Three Multi-LLM Patterns: Chain, Parallel, Route
Chain LLMs sequentially for step-by-step refinement, run parallel calls for concurrent multi-input tasks, and route inputs to specialized prompts via classification—trading latency or cost for better accuracy.
Sequential Chaining Builds Complex Outputs Step-by-Step
Chain multiple LLM calls where each step refines the previous output, ideal for tasks needing progressive transformation like data extraction and formatting. This trades latency for precision since calls run one after another.

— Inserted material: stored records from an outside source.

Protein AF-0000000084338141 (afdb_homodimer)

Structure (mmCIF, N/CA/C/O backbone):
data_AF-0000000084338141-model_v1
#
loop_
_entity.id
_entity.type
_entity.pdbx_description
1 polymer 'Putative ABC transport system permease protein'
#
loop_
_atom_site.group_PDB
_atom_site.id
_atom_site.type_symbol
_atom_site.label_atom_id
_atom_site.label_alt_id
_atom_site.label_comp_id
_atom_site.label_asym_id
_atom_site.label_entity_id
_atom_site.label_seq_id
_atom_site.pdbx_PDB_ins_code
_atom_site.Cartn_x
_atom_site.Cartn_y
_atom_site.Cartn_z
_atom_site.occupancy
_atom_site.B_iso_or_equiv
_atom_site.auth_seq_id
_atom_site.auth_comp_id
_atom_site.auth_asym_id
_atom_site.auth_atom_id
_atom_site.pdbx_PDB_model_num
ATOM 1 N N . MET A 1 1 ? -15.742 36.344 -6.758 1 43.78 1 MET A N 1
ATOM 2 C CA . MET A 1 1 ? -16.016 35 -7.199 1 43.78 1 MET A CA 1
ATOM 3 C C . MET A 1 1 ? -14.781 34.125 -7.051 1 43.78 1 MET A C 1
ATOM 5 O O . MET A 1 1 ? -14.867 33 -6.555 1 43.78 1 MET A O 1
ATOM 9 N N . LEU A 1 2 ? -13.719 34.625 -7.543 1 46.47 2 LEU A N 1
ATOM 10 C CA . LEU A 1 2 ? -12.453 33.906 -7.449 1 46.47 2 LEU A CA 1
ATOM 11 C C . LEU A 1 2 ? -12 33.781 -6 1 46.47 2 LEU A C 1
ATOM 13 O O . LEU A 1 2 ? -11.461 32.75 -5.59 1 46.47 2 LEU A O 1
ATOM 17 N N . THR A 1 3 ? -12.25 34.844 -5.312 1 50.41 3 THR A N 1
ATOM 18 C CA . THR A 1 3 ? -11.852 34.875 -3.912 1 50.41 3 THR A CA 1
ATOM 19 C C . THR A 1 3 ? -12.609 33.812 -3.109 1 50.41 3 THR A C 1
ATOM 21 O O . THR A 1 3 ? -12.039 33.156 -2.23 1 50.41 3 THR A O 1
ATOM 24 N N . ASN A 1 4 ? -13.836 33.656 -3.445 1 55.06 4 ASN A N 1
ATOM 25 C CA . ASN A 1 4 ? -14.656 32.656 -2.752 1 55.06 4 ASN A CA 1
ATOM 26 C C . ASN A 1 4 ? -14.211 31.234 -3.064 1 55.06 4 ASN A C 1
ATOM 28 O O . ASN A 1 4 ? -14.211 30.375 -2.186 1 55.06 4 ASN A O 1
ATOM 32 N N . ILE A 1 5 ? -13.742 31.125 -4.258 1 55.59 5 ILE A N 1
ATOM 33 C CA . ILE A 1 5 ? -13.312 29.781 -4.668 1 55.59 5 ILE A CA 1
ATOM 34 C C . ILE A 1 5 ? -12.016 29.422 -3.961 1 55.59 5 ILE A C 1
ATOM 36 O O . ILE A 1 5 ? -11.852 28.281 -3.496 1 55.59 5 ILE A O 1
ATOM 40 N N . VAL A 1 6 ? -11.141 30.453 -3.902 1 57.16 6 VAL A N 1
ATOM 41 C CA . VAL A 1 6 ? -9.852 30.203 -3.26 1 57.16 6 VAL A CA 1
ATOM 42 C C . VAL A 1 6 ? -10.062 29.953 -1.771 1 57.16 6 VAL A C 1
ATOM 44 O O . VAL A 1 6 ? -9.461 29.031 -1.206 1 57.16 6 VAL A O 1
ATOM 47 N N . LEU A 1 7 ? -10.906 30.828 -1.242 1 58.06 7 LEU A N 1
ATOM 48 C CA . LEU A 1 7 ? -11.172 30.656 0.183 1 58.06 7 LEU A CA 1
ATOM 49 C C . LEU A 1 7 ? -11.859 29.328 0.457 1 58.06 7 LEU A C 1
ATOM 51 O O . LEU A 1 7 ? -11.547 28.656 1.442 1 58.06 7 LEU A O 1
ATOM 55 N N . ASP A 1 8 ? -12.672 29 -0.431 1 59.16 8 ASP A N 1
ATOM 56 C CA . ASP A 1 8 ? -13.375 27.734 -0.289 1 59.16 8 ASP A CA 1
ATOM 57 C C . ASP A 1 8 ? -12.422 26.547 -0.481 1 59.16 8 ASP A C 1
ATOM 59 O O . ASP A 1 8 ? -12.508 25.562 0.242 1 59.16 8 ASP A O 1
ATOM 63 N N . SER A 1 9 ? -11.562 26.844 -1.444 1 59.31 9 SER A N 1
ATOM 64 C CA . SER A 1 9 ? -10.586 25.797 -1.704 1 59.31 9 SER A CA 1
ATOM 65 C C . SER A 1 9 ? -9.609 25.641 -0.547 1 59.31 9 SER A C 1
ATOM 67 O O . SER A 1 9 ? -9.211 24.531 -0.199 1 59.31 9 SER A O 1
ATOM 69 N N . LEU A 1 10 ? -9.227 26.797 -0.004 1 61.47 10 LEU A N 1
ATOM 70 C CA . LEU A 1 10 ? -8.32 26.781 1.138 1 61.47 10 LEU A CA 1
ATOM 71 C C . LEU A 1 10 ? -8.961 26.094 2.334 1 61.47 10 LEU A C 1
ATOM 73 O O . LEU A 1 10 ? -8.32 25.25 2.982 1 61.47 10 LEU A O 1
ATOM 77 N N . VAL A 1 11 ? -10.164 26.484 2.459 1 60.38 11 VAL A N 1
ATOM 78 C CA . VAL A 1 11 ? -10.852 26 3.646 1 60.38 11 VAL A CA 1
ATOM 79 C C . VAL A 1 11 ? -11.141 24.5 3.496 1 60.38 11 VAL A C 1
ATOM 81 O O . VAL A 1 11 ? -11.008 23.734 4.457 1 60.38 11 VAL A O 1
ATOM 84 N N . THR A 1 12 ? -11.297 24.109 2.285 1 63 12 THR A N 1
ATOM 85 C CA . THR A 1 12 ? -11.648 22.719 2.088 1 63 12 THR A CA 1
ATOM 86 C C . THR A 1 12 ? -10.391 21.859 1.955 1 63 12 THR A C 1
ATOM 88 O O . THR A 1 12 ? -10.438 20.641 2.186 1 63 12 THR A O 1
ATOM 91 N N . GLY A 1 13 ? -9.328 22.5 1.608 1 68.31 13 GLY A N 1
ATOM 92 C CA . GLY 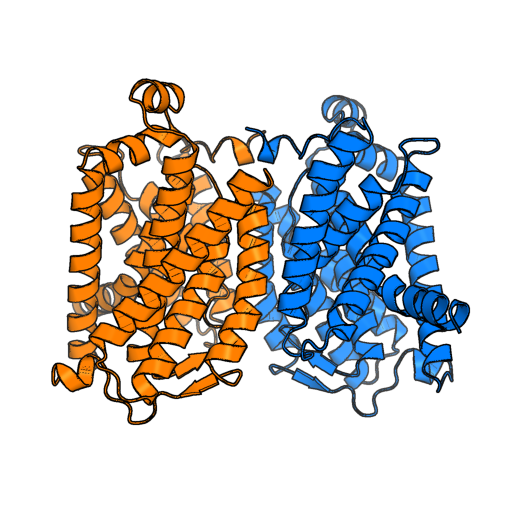A 1 13 ? -8.094 21.75 1.437 1 68.31 13 GLY A CA 1
ATOM 93 C C . GLY A 1 13 ? -7.297 21.609 2.723 1 68.31 13 GLY A C 1
ATOM 94 O O . GLY A 1 13 ? -6.512 20.672 2.871 1 68.31 13 GLY A O 1
ATOM 95 N N . LEU A 1 14 ? -7.574 22.484 3.701 1 71.38 14 LEU A N 1
ATOM 96 C CA . LEU A 1 14 ? -6.793 22.594 4.93 1 71.38 14 LEU A CA 1
ATOM 97 C C . LEU A 1 14 ? -6.938 21.328 5.773 1 71.38 14 LEU A C 1
ATOM 99 O O . LEU A 1 14 ? -5.98 20.906 6.422 1 71.38 14 LEU A O 1
ATOM 103 N N . PRO A 1 15 ? -8.031 20.75 5.57 1 72.75 15 PRO A N 1
ATOM 104 C CA . PRO A 1 15 ? -8.172 19.594 6.441 1 72.75 15 PRO A CA 1
ATOM 105 C C . PRO A 1 15 ? -7.219 18.453 6.07 1 72.75 15 PRO A C 1
ATOM 107 O O . PRO A 1 15 ? -6.934 17.578 6.898 1 72.75 15 PRO A O 1
ATOM 110 N N . LEU A 1 16 ? -6.641 18.547 4.891 1 84 16 LEU A N 1
ATOM 111 C CA . LEU A 1 16 ? -5.695 17.516 4.5 1 84 16 LEU A CA 1
ATOM 112 C C . LEU A 1 16 ? -4.301 17.812 5.047 1 84 16 LEU A C 1
ATOM 114 O O . LEU A 1 16 ? -3.422 16.953 5.023 1 84 16 LEU A O 1
ATOM 118 N N . ALA A 1 17 ? -4.145 18.922 5.645 1 90.31 17 ALA A N 1
ATOM 119 C CA . ALA A 1 17 ? -2.818 19.422 6.004 1 90.31 17 ALA A CA 1
ATOM 120 C C . ALA A 1 17 ? -2.184 18.547 7.09 1 90.31 17 ALA A C 1
ATOM 122 O O . ALA A 1 17 ? -0.999 18.219 7.012 1 90.31 17 ALA A O 1
ATOM 123 N N . PRO A 1 18 ? -3 18.156 8.086 1 93 18 PRO A N 1
ATOM 124 C CA . PRO A 1 18 ? -2.371 17.312 9.109 1 93 18 PRO A CA 1
ATOM 125 C C . PRO A 1 18 ? -1.844 16 8.555 1 93 18 PRO A C 1
ATOM 127 O O . PRO A 1 18 ? -0.749 15.562 8.922 1 93 18 PRO A O 1
ATOM 130 N N . LEU A 1 19 ? -2.619 15.461 7.676 1 93.81 19 LEU A N 1
ATOM 131 C CA . LEU A 1 19 ? -2.178 14.219 7.039 1 93.81 19 LEU A CA 1
ATOM 132 C C . LEU A 1 19 ? -0.923 14.461 6.207 1 93.81 19 LEU A C 1
ATOM 134 O O . LEU A 1 19 ? 0.023 13.672 6.262 1 93.81 19 LEU A O 1
ATOM 138 N N . THR A 1 20 ? -0.948 15.523 5.449 1 93.94 20 THR A N 1
ATOM 139 C CA . THR A 1 20 ? 0.192 15.867 4.605 1 93.94 20 THR A CA 1
ATOM 140 C C . THR A 1 20 ? 1.441 16.094 5.453 1 93.94 20 THR A C 1
ATOM 142 O O . THR A 1 20 ? 2.535 15.664 5.082 1 93.94 20 THR A O 1
ATOM 145 N N . LEU A 1 21 ? 1.264 16.719 6.555 1 94.19 21 LEU A N 1
ATOM 146 C CA . LEU A 1 21 ? 2.379 16.969 7.461 1 94.19 21 LEU A CA 1
ATOM 147 C C . LEU A 1 21 ? 2.938 15.656 8 1 94.19 21 LEU A C 1
ATOM 149 O O . LEU A 1 21 ? 4.156 15.484 8.086 1 94.19 21 LEU A O 1
ATOM 153 N N . GLY A 1 22 ? 2.047 14.773 8.422 1 94.5 22 GLY A N 1
ATOM 154 C CA . GLY A 1 22 ? 2.488 13.469 8.891 1 94.5 22 GLY A CA 1
ATOM 155 C C . GLY A 1 22 ? 3.291 12.703 7.859 1 94.5 22 GLY A C 1
ATOM 156 O O . GLY A 1 22 ? 4.359 12.172 8.164 1 94.5 22 GLY A O 1
ATOM 157 N N . VAL A 1 23 ? 2.797 12.672 6.676 1 94.38 23 VAL A N 1
ATOM 158 C CA . VAL A 1 23 ? 3.475 11.961 5.598 1 94.38 23 VAL A CA 1
ATOM 159 C C . VAL A 1 23 ? 4.797 12.656 5.27 1 94.38 23 VAL A C 1
ATOM 161 O O . VAL A 1 23 ? 5.785 11.992 4.949 1 94.38 23 VAL A O 1
ATOM 164 N N . TYR A 1 24 ? 4.863 13.977 5.379 1 93.56 24 TYR A N 1
ATOM 165 C CA . TYR A 1 24 ? 6.09 14.727 5.141 1 93.56 24 TYR A CA 1
ATOM 166 C C . TYR A 1 24 ? 7.199 14.273 6.082 1 93.56 24 TYR A C 1
ATOM 168 O O . TYR A 1 24 ? 8.352 14.109 5.664 1 93.56 24 TYR A O 1
ATOM 176 N N . VAL A 1 25 ? 6.863 14.039 7.301 1 93.44 25 VAL A N 1
ATOM 177 C CA . VAL A 1 25 ? 7.84 13.672 8.328 1 93.44 25 VAL A CA 1
ATOM 178 C C . VAL A 1 25 ? 8.5 12.344 7.961 1 93.44 25 VAL A C 1
ATOM 180 O O . VAL A 1 25 ? 9.727 12.227 8 1 93.44 25 VAL A O 1
ATOM 183 N N . VAL A 1 26 ? 7.727 11.414 7.562 1 93.62 26 VAL A N 1
ATOM 184 C CA . VAL A 1 26 ? 8.281 10.086 7.305 1 93.62 26 VAL A CA 1
ATOM 185 C C . VAL A 1 26 ? 8.867 10.039 5.898 1 93.62 26 VAL A C 1
ATOM 187 O O . VAL A 1 26 ? 9.969 9.508 5.695 1 93.62 26 VAL A O 1
ATOM 190 N N . PHE A 1 27 ? 8.234 10.656 4.992 1 90.69 27 PHE A N 1
ATOM 191 C CA . PHE A 1 27 ? 8.625 10.562 3.59 1 90.69 27 PHE A CA 1
ATOM 192 C C . PHE A 1 27 ? 9.836 11.445 3.309 1 90.69 27 PHE A C 1
ATOM 194 O O . PHE A 1 27 ? 10.82 10.992 2.715 1 90.69 27 PHE A O 1
ATOM 201 N N . ARG A 1 28 ? 9.766 12.633 3.707 1 88.56 28 ARG A N 1
ATOM 202 C CA . ARG A 1 28 ? 10.805 13.586 3.342 1 88.56 28 ARG A CA 1
ATOM 203 C C . ARG A 1 28 ? 11.922 13.602 4.383 1 88.56 28 ARG A C 1
ATOM 205 O O . ARG A 1 28 ? 13.102 13.633 4.031 1 88.56 28 ARG A O 1
ATOM 212 N N . ILE A 1 29 ? 11.57 13.578 5.609 1 88 29 ILE A N 1
ATOM 213 C CA . ILE A 1 29 ? 12.586 13.688 6.652 1 88 29 ILE A CA 1
ATOM 214 C C . ILE A 1 29 ? 13.266 12.336 6.852 1 88 29 ILE A C 1
ATOM 216 O O . ILE A 1 29 ? 14.492 12.234 6.805 1 88 29 ILE A O 1
ATOM 220 N N . ARG A 1 30 ? 12.469 11.305 6.977 1 88.31 30 ARG A N 1
ATOM 221 C CA . ARG A 1 30 ? 13.039 9.992 7.254 1 88.31 30 ARG A CA 1
ATOM 222 C C . ARG A 1 30 ? 13.352 9.242 5.965 1 88.31 30 ARG A C 1
ATOM 224 O O . ARG A 1 30 ? 14.016 8.211 5.984 1 88.31 30 ARG A O 1
ATOM 231 N N . GLN A 1 31 ? 12.797 9.727 4.875 1 86.75 31 GLN A N 1
ATOM 232 C CA . GLN A 1 31 ? 13.016 9.086 3.58 1 86.75 31 GLN A CA 1
ATOM 233 C C . GLN A 1 31 ? 12.547 7.637 3.592 1 86.75 31 GLN A C 1
ATOM 235 O O . GLN A 1 31 ? 13.273 6.734 3.178 1 86.75 31 GLN A O 1
ATOM 240 N N . ASP A 1 32 ? 11.438 7.469 4.16 1 88.81 32 ASP A N 1
ATOM 241 C CA . ASP A 1 32 ? 10.797 6.16 4.246 1 88.81 32 ASP A CA 1
ATOM 242 C C . ASP A 1 32 ? 9.32 6.25 3.854 1 88.81 32 ASP A C 1
ATOM 244 O O . ASP A 1 32 ? 8.828 7.328 3.52 1 88.81 32 ASP A O 1
ATOM 248 N N . PHE A 1 33 ? 8.688 5.133 3.705 1 89.06 33 PHE A N 1
ATOM 249 C CA . PHE A 1 33 ? 7.266 5.062 3.371 1 89.06 33 PHE A CA 1
ATOM 250 C C . PHE A 1 33 ? 6.48 4.379 4.484 1 89.06 33 PHE A C 1
ATOM 252 O O . PHE A 1 33 ? 6.785 3.244 4.855 1 89.06 33 PHE A O 1
ATOM 259 N N . ASP A 1 34 ? 5.652 5.152 5.043 1 93.5 34 ASP A N 1
ATOM 260 C CA . ASP A 1 34 ? 4.816 4.566 6.082 1 93.5 34 ASP A CA 1
ATOM 261 C C . ASP A 1 34 ? 3.369 4.434 5.613 1 93.5 34 ASP A C 1
ATOM 263 O O . ASP A 1 34 ? 2.59 5.383 5.703 1 93.5 34 ASP A O 1
ATOM 267 N N . LEU A 1 35 ? 2.98 3.209 5.273 1 91.75 35 LEU A N 1
ATOM 268 C CA . LEU A 1 35 ? 1.642 2.971 4.746 1 91.75 35 LEU A CA 1
ATOM 269 C C . LEU A 1 35 ? 0.631 2.812 5.875 1 91.75 35 LEU A C 1
ATOM 271 O O . LEU A 1 35 ? -0.574 2.723 5.629 1 91.75 35 LEU A O 1
ATOM 275 N N . THR A 1 36 ? 1.093 2.885 7.117 1 95.31 36 THR A N 1
ATOM 276 C CA . THR A 1 36 ? 0.198 2.791 8.266 1 95.31 36 THR A CA 1
ATOM 277 C C . THR A 1 36 ? -0.816 3.932 8.25 1 95.31 36 THR A C 1
ATOM 279 O O . THR A 1 36 ? -1.925 3.789 8.773 1 95.31 36 THR A O 1
ATOM 282 N N . VAL A 1 37 ? -0.434 4.938 7.613 1 94.56 37 VAL A N 1
ATOM 283 C CA . VAL A 1 37 ? -1.235 6.156 7.648 1 94.56 37 VAL A CA 1
ATOM 284 C C . VAL A 1 37 ? -2.6 5.898 7.012 1 94.56 37 VAL A C 1
ATOM 286 O O . VAL A 1 37 ? -3.59 6.535 7.371 1 94.56 37 VAL A O 1
ATOM 289 N N . GLU A 1 38 ? -2.676 4.992 6.086 1 90.94 38 GLU A N 1
ATOM 290 C CA . GLU A 1 38 ? -3.957 4.66 5.473 1 90.94 38 GLU A CA 1
ATOM 291 C C . GLU A 1 38 ? -4.906 4.027 6.484 1 90.94 38 GLU A C 1
ATOM 293 O O . GLU A 1 38 ? -6.086 4.387 6.551 1 90.94 38 GLU A O 1
ATOM 298 N N . GLY A 1 39 ? -4.387 3.121 7.238 1 92.38 39 GLY A N 1
ATOM 299 C CA . GLY A 1 39 ? -5.184 2.455 8.258 1 92.38 39 GLY A CA 1
ATOM 300 C C . GLY A 1 39 ? -5.484 3.34 9.453 1 92.38 39 GLY A C 1
ATOM 301 O O . GLY A 1 39 ? -6.598 3.311 9.984 1 92.38 39 GLY A O 1
ATOM 302 N N . SER A 1 40 ? -4.422 4.078 9.859 1 95.81 40 SER A N 1
ATOM 303 C CA . SER A 1 40 ? -4.613 4.922 11.031 1 95.81 40 SER A CA 1
ATOM 304 C C . SER A 1 40 ? -5.613 6.039 10.75 1 95.81 40 SER A C 1
ATOM 306 O O . SER A 1 40 ? -6.348 6.461 11.648 1 95.81 40 SER A O 1
ATOM 308 N N . PHE A 1 41 ? -5.656 6.488 9.531 1 94.56 41 PHE A N 1
ATOM 309 C CA . PHE A 1 41 ? -6.652 7.473 9.125 1 94.56 41 PHE A CA 1
ATOM 310 C C . PHE A 1 41 ? -8.062 6.934 9.344 1 94.56 41 PHE A C 1
ATOM 312 O O . PHE A 1 41 ? -8.898 7.59 9.969 1 94.56 41 PHE A O 1
ATOM 319 N N . ALA A 1 42 ? -8.281 5.754 8.828 1 92.19 42 ALA A N 1
ATOM 320 C CA . ALA A 1 42 ? -9.594 5.121 8.961 1 92.19 42 ALA A CA 1
ATOM 321 C C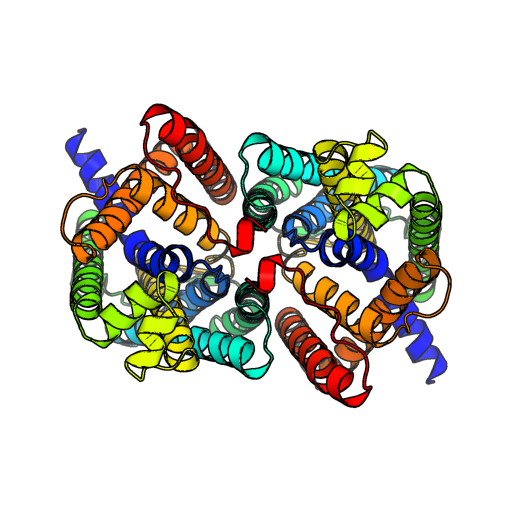 . ALA A 1 42 ? -9.914 4.82 10.422 1 92.19 42 ALA A C 1
ATOM 323 O O . ALA A 1 42 ? -11.062 4.969 10.852 1 92.19 42 ALA A O 1
ATOM 324 N N . LEU A 1 43 ? -8.914 4.406 11.141 1 94.44 43 LEU A N 1
ATOM 325 C CA . LEU A 1 43 ? -9.109 4.102 12.555 1 94.44 43 LEU A CA 1
ATOM 326 C C . LEU A 1 43 ? -9.508 5.352 13.328 1 94.44 43 LEU A C 1
ATOM 328 O O . LEU A 1 43 ? -10.414 5.309 14.164 1 94.44 43 LEU A O 1
ATOM 332 N N . GLY A 1 44 ? -8.781 6.422 13.094 1 95.62 44 GLY A N 1
ATOM 333 C CA . GLY A 1 44 ? -9.141 7.676 13.734 1 95.62 44 GLY A CA 1
ATOM 334 C C . GLY A 1 44 ? -10.57 8.102 13.453 1 95.62 44 GLY A C 1
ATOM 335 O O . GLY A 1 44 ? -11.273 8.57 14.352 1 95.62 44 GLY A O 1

Implement with a simple loop:
def chain(input: str, prompts: list[str]) -> str:
result = input
for i, prompt in enumerate(prompts, 1):
result = llm_call(f"{prompt}\nInput: {result}")
return result
For a Q3 performance report, four chained prompts extract metrics (e.g., "92 points customer satisfaction"), convert to percentages ("92%: customer satisfaction"), sort descending, then format as a markdown table:
| Metric | Value |
|---|---|
| Customer Satisfaction | 92% |
| Employee Satisfaction | 87% |
| Product Adoption | 78% |
| Operating Margin | 34% |
| Revenue Growth | 45% |
| Market Share | 23% |
| Customer Churn | 5% |
This breaks down intricate formatting that a single prompt might hallucinate or mishandle.
Parallel Execution Speeds Up Multi-Stakeholder Analysis
Run identical prompts on multiple inputs concurrently using ThreadPoolExecutor (default 3 workers), cutting total latency for independent tasks like impact analysis across groups.
Code:
def parallel(prompt: str, inputs: list[str], n_workers: int = 3) -> list[str]:
with ThreadPoolExecutor(max_workers=n_workers) as executor:
futures = [executor.submit(llm_call, f"{prompt}\nInput: {x}") for x in inputs]
return [f.result() for f in futures]
Example analyzes market changes for customers (price-sensitive, tech-wanting), employees (job security), investors (growth-focused), and suppliers (capacity issues). Each gets tailored impacts and actions in parallel, e.g., for customers: highlight pricing strategies and eco-features. Without parallelism, this serializes to 4x longer; concurrency delivers all results near-simultaneously at higher API cost.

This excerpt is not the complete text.